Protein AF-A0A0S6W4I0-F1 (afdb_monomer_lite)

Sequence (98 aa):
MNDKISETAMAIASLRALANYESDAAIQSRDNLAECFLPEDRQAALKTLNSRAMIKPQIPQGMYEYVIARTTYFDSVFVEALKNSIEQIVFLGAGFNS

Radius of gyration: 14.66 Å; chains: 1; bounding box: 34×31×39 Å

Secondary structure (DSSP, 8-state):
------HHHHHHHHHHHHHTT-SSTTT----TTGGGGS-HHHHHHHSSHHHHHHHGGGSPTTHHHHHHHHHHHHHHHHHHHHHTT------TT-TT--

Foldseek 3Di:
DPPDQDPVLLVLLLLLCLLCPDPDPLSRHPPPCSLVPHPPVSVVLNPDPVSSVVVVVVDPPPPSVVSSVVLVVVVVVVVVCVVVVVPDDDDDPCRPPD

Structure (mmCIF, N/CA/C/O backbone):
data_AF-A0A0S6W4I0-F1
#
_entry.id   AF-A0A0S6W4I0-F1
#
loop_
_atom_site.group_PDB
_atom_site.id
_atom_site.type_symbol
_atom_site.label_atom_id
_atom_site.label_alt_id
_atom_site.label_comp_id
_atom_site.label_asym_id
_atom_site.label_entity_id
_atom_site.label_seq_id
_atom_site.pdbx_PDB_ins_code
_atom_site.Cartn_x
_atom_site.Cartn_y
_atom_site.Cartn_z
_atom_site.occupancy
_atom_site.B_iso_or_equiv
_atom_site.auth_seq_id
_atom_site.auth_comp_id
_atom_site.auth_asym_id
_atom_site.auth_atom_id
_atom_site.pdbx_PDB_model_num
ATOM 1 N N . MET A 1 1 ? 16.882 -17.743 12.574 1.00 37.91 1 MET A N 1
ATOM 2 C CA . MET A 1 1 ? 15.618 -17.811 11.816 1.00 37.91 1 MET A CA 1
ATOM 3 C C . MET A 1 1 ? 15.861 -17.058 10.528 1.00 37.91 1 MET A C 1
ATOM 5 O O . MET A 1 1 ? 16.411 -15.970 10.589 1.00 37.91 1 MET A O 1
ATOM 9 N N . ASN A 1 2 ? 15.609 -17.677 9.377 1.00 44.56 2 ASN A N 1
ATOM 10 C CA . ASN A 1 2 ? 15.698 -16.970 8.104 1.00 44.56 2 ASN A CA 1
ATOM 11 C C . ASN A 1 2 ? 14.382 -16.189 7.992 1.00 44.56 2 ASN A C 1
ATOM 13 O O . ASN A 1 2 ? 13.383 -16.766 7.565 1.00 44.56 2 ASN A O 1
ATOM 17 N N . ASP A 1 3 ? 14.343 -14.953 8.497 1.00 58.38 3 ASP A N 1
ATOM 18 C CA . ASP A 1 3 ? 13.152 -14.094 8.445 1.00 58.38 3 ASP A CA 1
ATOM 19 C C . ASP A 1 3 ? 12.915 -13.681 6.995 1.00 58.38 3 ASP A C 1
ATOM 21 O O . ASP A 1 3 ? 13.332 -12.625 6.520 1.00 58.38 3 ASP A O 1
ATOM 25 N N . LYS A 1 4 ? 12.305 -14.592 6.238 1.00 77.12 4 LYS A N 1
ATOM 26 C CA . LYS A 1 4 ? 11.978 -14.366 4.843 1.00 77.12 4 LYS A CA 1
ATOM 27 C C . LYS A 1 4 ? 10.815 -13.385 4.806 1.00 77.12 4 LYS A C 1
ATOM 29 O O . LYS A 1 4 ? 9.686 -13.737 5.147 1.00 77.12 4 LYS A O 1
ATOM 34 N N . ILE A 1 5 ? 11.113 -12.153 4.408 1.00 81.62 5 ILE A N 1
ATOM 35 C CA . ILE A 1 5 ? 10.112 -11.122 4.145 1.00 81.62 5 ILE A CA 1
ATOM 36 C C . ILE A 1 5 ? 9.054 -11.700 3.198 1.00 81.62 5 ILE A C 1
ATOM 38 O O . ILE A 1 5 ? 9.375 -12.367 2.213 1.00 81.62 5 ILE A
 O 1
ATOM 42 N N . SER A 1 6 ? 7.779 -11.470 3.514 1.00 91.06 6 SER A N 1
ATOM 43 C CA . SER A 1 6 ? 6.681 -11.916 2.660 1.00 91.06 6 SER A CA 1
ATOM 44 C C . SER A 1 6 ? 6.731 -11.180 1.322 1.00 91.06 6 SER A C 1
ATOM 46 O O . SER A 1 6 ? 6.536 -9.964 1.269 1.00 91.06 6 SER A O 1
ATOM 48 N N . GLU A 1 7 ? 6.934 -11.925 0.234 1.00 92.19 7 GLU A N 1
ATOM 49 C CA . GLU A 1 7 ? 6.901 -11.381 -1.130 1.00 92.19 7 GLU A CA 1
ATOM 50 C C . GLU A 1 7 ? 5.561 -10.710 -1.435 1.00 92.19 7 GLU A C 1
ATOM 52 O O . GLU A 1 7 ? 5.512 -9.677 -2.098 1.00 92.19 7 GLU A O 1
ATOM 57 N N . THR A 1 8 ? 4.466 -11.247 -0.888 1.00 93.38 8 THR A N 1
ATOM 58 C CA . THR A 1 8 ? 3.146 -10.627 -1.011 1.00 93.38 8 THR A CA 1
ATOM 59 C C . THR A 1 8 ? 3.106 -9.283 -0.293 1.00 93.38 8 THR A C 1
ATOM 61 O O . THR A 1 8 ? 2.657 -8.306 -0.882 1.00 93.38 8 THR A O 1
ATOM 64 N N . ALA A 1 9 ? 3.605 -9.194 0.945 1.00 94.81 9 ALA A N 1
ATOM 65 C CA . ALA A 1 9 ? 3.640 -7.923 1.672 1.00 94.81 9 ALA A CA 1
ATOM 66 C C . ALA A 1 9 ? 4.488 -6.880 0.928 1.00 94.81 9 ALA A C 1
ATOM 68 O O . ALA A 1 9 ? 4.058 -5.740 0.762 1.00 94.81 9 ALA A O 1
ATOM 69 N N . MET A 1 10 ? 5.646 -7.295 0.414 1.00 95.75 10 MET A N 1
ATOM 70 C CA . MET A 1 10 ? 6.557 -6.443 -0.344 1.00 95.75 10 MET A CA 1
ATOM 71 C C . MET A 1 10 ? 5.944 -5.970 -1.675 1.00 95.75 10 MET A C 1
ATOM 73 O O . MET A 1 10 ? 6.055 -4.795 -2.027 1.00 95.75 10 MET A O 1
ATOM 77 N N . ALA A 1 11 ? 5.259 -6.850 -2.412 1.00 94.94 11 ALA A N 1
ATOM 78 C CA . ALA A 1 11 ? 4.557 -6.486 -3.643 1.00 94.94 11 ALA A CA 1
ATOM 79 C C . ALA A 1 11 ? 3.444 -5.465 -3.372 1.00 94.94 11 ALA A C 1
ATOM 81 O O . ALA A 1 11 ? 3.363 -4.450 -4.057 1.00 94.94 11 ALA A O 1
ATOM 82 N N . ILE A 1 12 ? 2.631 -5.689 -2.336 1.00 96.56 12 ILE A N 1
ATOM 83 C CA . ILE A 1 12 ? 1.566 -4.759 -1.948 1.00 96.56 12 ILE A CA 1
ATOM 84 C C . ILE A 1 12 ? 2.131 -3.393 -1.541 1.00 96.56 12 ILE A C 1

--

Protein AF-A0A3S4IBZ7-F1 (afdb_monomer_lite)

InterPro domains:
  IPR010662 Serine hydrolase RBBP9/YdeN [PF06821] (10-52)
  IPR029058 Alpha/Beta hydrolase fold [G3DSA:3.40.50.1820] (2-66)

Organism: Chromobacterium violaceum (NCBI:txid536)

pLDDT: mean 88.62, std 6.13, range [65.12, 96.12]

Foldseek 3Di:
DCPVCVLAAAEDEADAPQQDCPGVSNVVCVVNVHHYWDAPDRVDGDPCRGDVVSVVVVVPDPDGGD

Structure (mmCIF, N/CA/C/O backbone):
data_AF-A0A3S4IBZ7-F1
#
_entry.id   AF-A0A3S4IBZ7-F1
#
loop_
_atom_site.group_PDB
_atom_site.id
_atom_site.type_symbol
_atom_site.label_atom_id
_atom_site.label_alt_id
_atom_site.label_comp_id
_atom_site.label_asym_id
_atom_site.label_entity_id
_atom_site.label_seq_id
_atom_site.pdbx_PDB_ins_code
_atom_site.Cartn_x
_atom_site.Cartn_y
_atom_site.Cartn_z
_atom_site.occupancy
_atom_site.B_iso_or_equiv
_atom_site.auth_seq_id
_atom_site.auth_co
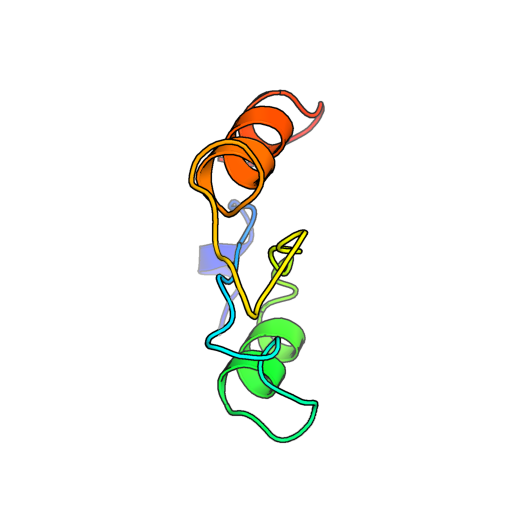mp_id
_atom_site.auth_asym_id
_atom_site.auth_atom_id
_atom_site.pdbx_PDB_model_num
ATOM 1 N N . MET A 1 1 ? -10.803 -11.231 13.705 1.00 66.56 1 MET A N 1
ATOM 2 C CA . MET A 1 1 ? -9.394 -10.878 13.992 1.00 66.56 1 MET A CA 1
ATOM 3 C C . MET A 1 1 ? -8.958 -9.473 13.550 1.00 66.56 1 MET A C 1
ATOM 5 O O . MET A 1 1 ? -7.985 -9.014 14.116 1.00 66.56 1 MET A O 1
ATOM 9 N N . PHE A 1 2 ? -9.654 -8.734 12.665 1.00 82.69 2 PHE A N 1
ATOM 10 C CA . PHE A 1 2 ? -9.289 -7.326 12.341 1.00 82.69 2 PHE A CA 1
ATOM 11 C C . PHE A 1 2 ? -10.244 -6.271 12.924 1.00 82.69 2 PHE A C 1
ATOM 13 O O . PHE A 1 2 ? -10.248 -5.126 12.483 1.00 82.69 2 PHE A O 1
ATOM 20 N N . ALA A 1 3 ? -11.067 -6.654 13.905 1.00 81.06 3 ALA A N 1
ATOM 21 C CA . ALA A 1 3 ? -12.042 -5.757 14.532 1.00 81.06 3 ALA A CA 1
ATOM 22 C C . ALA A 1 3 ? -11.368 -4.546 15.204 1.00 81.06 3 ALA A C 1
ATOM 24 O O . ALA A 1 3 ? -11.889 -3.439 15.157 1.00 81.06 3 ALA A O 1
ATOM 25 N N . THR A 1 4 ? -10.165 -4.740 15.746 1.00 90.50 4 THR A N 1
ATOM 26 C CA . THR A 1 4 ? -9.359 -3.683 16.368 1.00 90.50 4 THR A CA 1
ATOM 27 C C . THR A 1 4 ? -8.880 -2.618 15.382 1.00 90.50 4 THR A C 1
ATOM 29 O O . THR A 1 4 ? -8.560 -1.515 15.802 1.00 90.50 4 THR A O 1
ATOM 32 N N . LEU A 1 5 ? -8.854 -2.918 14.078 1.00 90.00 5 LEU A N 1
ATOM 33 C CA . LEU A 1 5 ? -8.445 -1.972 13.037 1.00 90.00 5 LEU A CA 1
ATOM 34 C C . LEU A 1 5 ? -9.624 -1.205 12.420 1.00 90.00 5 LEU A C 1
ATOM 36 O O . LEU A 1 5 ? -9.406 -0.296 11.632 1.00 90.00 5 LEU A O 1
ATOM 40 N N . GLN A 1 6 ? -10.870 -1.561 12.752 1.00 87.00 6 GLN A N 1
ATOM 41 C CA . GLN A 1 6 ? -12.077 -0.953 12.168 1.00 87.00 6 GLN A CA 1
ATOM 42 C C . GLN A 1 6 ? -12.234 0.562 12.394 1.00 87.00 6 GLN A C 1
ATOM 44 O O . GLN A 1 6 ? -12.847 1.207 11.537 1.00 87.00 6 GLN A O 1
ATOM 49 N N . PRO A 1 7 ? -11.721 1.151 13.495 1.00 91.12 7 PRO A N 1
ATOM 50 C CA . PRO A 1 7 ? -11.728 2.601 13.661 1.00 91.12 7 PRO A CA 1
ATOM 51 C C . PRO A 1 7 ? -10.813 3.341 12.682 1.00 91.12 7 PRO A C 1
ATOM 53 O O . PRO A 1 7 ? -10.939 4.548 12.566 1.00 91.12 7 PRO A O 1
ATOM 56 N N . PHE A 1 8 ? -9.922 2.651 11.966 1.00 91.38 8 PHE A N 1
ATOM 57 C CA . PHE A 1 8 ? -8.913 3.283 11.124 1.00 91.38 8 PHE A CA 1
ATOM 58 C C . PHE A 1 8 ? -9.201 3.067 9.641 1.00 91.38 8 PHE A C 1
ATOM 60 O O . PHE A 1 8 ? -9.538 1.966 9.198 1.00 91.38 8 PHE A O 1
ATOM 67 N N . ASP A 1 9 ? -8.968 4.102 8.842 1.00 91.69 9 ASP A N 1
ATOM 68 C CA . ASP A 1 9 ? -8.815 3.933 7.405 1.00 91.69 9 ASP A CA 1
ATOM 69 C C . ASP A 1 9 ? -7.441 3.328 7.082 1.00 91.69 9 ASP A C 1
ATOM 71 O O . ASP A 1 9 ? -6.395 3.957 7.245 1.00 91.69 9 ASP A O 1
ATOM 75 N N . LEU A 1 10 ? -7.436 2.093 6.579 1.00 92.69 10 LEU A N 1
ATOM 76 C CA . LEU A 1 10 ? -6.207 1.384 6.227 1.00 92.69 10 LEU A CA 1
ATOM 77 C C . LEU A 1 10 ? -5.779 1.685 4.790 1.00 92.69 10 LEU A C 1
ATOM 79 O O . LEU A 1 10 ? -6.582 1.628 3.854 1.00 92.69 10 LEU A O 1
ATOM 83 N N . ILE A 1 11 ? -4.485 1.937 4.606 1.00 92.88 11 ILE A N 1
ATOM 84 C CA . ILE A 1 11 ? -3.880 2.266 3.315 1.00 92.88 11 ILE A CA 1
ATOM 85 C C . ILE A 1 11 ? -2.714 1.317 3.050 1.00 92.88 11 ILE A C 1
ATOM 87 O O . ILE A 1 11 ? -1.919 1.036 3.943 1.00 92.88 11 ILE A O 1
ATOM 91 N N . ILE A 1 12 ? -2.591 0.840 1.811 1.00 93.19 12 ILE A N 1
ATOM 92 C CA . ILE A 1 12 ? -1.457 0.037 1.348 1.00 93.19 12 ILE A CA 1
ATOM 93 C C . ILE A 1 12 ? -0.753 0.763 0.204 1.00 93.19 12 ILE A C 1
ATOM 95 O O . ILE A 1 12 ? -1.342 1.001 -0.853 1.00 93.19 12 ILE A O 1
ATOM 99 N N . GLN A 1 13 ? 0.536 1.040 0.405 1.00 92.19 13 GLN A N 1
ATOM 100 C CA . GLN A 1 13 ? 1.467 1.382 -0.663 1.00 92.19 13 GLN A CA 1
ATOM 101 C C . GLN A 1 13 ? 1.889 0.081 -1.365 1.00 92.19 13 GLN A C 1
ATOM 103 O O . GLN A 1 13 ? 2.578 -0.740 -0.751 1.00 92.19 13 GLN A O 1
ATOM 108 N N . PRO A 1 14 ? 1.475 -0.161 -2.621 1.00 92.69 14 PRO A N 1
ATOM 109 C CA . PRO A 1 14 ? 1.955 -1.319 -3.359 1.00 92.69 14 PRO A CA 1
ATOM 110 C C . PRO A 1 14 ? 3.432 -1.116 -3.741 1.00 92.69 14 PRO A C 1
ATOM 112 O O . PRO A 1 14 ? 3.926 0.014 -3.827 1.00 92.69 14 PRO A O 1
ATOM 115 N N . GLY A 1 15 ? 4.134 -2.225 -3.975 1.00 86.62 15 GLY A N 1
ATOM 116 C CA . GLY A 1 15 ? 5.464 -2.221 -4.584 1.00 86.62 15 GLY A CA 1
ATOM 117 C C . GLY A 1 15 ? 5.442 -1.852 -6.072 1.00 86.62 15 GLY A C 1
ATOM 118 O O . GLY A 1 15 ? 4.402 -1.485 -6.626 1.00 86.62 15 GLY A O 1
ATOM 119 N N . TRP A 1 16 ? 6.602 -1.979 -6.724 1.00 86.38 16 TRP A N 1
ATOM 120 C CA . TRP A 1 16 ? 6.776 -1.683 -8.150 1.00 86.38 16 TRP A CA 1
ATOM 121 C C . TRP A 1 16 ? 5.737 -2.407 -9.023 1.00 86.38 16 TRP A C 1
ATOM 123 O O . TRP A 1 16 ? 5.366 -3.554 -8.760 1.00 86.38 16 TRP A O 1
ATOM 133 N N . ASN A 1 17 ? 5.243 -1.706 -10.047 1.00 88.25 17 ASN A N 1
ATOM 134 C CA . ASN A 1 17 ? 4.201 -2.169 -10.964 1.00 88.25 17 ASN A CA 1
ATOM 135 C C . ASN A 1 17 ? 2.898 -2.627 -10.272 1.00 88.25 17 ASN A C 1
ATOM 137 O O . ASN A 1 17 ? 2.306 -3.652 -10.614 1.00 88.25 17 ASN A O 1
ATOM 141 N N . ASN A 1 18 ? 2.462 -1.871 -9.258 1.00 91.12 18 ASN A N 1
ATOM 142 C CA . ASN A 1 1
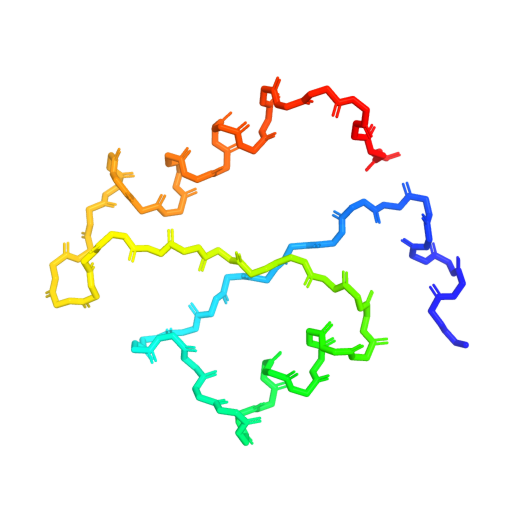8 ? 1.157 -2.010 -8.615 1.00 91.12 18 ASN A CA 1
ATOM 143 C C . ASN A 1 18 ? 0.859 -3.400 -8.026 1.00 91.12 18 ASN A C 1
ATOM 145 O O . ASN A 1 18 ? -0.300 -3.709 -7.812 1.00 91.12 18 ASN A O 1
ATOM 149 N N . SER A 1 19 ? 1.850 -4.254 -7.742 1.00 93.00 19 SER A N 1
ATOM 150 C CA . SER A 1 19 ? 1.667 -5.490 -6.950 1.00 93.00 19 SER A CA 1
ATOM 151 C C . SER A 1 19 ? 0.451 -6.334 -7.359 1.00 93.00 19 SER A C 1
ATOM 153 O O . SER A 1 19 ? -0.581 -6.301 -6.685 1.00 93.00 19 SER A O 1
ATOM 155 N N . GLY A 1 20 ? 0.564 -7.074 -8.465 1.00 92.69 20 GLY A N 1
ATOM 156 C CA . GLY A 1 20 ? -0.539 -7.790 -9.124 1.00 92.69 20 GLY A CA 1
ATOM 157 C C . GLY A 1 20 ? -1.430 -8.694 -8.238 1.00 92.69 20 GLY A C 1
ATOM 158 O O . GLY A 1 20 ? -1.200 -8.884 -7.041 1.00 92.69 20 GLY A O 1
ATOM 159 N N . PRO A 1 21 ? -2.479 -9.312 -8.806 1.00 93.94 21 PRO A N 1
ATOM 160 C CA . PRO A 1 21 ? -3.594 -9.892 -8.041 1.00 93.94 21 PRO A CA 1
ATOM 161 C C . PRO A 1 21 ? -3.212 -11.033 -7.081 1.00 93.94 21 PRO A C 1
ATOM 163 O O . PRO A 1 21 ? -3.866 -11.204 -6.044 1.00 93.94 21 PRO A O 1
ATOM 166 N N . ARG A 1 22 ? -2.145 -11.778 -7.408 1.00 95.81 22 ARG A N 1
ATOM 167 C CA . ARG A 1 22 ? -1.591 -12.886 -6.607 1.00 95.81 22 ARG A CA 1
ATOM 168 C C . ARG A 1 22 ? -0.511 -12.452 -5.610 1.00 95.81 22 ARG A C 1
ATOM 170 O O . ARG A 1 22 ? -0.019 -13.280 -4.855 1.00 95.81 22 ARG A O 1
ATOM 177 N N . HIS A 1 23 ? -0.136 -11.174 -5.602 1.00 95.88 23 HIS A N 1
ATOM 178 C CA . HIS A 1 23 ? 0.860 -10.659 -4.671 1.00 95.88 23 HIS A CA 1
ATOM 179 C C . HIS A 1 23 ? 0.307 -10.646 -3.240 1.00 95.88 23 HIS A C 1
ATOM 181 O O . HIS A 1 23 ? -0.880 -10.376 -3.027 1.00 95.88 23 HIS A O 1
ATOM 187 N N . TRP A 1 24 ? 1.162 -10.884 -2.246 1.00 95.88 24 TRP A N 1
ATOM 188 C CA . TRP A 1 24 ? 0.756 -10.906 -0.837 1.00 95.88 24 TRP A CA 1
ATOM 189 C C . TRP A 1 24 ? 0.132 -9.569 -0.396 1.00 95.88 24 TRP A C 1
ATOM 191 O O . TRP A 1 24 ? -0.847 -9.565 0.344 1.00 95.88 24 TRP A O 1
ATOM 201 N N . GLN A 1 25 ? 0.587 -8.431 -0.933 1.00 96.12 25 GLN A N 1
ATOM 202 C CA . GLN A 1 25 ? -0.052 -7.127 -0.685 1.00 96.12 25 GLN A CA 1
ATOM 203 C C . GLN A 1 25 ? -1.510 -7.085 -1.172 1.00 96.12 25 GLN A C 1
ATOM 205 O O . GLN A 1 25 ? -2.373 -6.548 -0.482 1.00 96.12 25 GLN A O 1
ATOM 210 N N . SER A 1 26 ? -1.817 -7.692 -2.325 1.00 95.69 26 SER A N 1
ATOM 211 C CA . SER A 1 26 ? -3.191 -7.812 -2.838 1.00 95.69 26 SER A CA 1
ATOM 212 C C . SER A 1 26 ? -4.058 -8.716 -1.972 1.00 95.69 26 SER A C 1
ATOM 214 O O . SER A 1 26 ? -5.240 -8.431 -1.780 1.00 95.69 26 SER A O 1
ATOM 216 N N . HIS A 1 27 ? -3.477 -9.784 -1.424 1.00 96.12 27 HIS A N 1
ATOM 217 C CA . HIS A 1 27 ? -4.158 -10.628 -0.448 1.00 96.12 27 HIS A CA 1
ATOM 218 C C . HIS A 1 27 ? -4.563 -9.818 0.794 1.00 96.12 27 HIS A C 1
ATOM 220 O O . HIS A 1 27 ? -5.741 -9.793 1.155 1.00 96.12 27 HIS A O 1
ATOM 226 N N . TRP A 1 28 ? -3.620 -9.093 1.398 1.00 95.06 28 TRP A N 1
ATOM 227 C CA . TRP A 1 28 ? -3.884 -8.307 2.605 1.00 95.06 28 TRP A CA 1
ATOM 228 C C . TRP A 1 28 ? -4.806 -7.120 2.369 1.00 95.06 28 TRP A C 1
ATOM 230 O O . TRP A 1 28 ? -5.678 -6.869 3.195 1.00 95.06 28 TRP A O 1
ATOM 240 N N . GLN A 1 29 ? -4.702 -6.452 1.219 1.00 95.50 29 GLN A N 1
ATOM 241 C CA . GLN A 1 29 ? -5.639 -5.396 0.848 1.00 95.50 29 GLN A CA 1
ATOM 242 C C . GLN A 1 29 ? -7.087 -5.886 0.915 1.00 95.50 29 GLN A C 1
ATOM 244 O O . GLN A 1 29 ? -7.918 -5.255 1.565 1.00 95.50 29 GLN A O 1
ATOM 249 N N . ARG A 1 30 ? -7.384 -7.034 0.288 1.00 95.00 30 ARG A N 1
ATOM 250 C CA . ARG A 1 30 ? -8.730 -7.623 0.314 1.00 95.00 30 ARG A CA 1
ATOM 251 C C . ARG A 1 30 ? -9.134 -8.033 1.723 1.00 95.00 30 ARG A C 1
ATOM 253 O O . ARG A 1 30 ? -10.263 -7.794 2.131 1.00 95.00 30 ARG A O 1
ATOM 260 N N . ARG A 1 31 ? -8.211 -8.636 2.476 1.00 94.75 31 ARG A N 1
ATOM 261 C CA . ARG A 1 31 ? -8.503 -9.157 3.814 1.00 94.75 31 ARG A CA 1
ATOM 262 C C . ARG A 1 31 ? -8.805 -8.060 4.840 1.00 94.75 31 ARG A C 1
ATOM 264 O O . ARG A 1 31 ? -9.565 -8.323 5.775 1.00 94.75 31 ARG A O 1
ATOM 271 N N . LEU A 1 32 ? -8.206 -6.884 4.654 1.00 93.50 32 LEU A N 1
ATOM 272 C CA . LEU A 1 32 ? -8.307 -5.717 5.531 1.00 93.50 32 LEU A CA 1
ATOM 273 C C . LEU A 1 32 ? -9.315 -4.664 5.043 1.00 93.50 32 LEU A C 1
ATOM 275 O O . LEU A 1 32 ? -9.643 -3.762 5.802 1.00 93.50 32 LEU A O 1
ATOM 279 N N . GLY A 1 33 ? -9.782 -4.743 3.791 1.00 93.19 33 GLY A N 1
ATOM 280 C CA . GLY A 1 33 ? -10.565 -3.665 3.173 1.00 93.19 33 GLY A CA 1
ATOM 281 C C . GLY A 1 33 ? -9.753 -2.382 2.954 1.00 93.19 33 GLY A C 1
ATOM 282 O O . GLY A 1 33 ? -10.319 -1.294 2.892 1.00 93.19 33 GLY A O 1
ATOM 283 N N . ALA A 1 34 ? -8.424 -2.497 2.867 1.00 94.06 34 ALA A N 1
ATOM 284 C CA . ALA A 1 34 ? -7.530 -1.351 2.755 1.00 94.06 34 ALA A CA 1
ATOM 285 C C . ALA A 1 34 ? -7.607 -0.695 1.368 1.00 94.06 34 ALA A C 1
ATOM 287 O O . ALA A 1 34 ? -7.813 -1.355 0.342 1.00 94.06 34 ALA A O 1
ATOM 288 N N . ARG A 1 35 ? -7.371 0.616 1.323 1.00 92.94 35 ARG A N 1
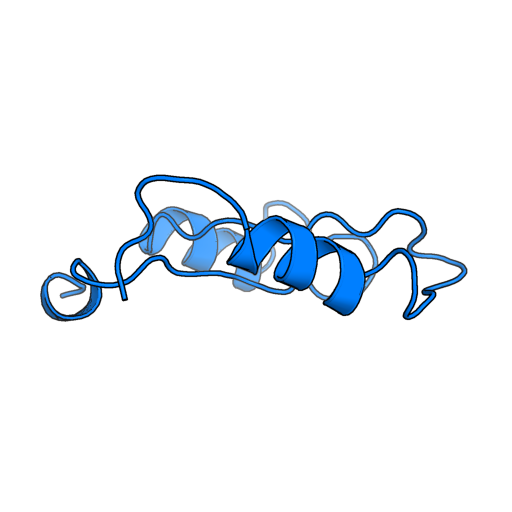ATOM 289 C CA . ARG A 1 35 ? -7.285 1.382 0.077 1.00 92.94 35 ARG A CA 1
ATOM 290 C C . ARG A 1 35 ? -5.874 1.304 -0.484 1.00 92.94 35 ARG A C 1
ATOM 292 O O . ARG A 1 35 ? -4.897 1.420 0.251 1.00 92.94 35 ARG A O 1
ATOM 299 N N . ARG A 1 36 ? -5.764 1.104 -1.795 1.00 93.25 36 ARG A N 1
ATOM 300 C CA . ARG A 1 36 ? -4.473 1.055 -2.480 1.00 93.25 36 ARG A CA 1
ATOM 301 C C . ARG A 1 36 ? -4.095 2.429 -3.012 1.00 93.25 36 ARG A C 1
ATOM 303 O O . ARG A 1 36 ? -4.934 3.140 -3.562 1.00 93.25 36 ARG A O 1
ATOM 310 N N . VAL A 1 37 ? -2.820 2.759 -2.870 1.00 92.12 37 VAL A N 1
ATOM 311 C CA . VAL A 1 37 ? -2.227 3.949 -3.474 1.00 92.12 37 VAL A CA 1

PROBLEM REQUIREMENTS: Set down precisely the lines above between the line holding "ATOM 35 C CA" and the line holding "ATOM 81 O O", inclusive, and nothing beyond them.

WORKED SOLUTION:
ATOM 35 C CA . ILE A 1 5 ? 10.112 -11.122 4.145 1.00 81.62 5 ILE A CA 1
ATOM 36 C C . ILE A 1 5 ? 9.054 -11.700 3.198 1.00 81.62 5 ILE A C 1
ATOM 38 O O . ILE A 1 5 ? 9.375 -12.367 2.213 1.00 81.62 5 ILE A
 O 1
ATOM 42 N N . SER A 1 6 ? 7.779 -11.470 3.514 1.00 91.06 6 SER A N 1
ATOM 43 C CA . SER A 1 6 ? 6.681 -11.916 2.660 1.00 91.06 6 SER A CA 1
ATOM 44 C C . SER A 1 6 ? 6.731 -11.180 1.322 1.00 91.06 6 SER A C 1
ATOM 46 O O . SER A 1 6 ? 6.536 -9.964 1.269 1.00 91.06 6 SER A O 1
ATOM 48 N N . GLU A 1 7 ? 6.934 -11.925 0.234 1.00 92.19 7 GLU A N 1
ATOM 49 C CA . GLU A 1 7 ? 6.901 -11.381 -1.130 1.00 92.19 7 GLU A CA 1
ATOM 50 C C . GLU A 1 7 ? 5.561 -10.710 -1.435 1.00 92.19 7 GLU A C 1
ATOM 52 O O . GLU A 1 7 ? 5.512 -9.677 -2.098 1.00 92.19 7 GLU A O 1
ATOM 57 N N . THR A 1 8 ? 4.466 -11.247 -0.888 1.00 93.38 8 THR A N 1
ATOM 58 C CA . THR A 1 8 ? 3.146 -10.627 -1.011 1.00 93.38 8 THR A CA 1
ATOM 59 C C . THR A 1 8 ? 3.106 -9.283 -0.293 1.00 93.38 8 THR A C 1
ATOM 61 O O . THR A 1 8 ? 2.657 -8.306 -0.882 1.00 93.38 8 THR A O 1
ATOM 64 N N . ALA A 1 9 ? 3.605 -9.194 0.945 1.00 94.81 9 ALA A N 1
ATOM 65 C CA . ALA A 1 9 ? 3.640 -7.923 1.672 1.00 94.81 9 ALA A CA 1
ATOM 66 C C . ALA A 1 9 ? 4.488 -6.880 0.928 1.00 94.81 9 ALA A C 1
ATOM 68 O O . ALA A 1 9 ? 4.058 -5.740 0.762 1.00 94.81 9 ALA A O 1
ATOM 69 N N . MET A 1 10 ? 5.646 -7.295 0.414 1.00 95.75 10 MET A N 1
ATOM 70 C CA . MET A 1 10 ? 6.557 -6.443 -0.344 1.00 95.75 10 MET A CA 1
ATOM 71 C C . MET A 1 10 ? 5.944 -5.970 -1.675 1.00 95.75 10 MET A C 1
ATOM 73 O O . MET A 1 10 ? 6.055 -4.795 -2.027 1.00 95.75 10 MET A O 1
ATOM 77 N N . ALA A 1 11 ? 5.259 -6.850 -2.412 1.00 94.94 11 ALA A N 1
ATOM 78 C CA . ALA A 1 11 ? 4.557 -6.486 -3.643 1.00 94.94 11 ALA A CA 1
ATOM 79 C C . ALA A 1 11 ? 3.444 -5.465 -3.372 1.00 94.94 11 ALA A C 1
ATOM 81 O O . ALA A 1 11 ? 3.363 -4.450 -4.057 1.00 94.94 11 ALA A O 1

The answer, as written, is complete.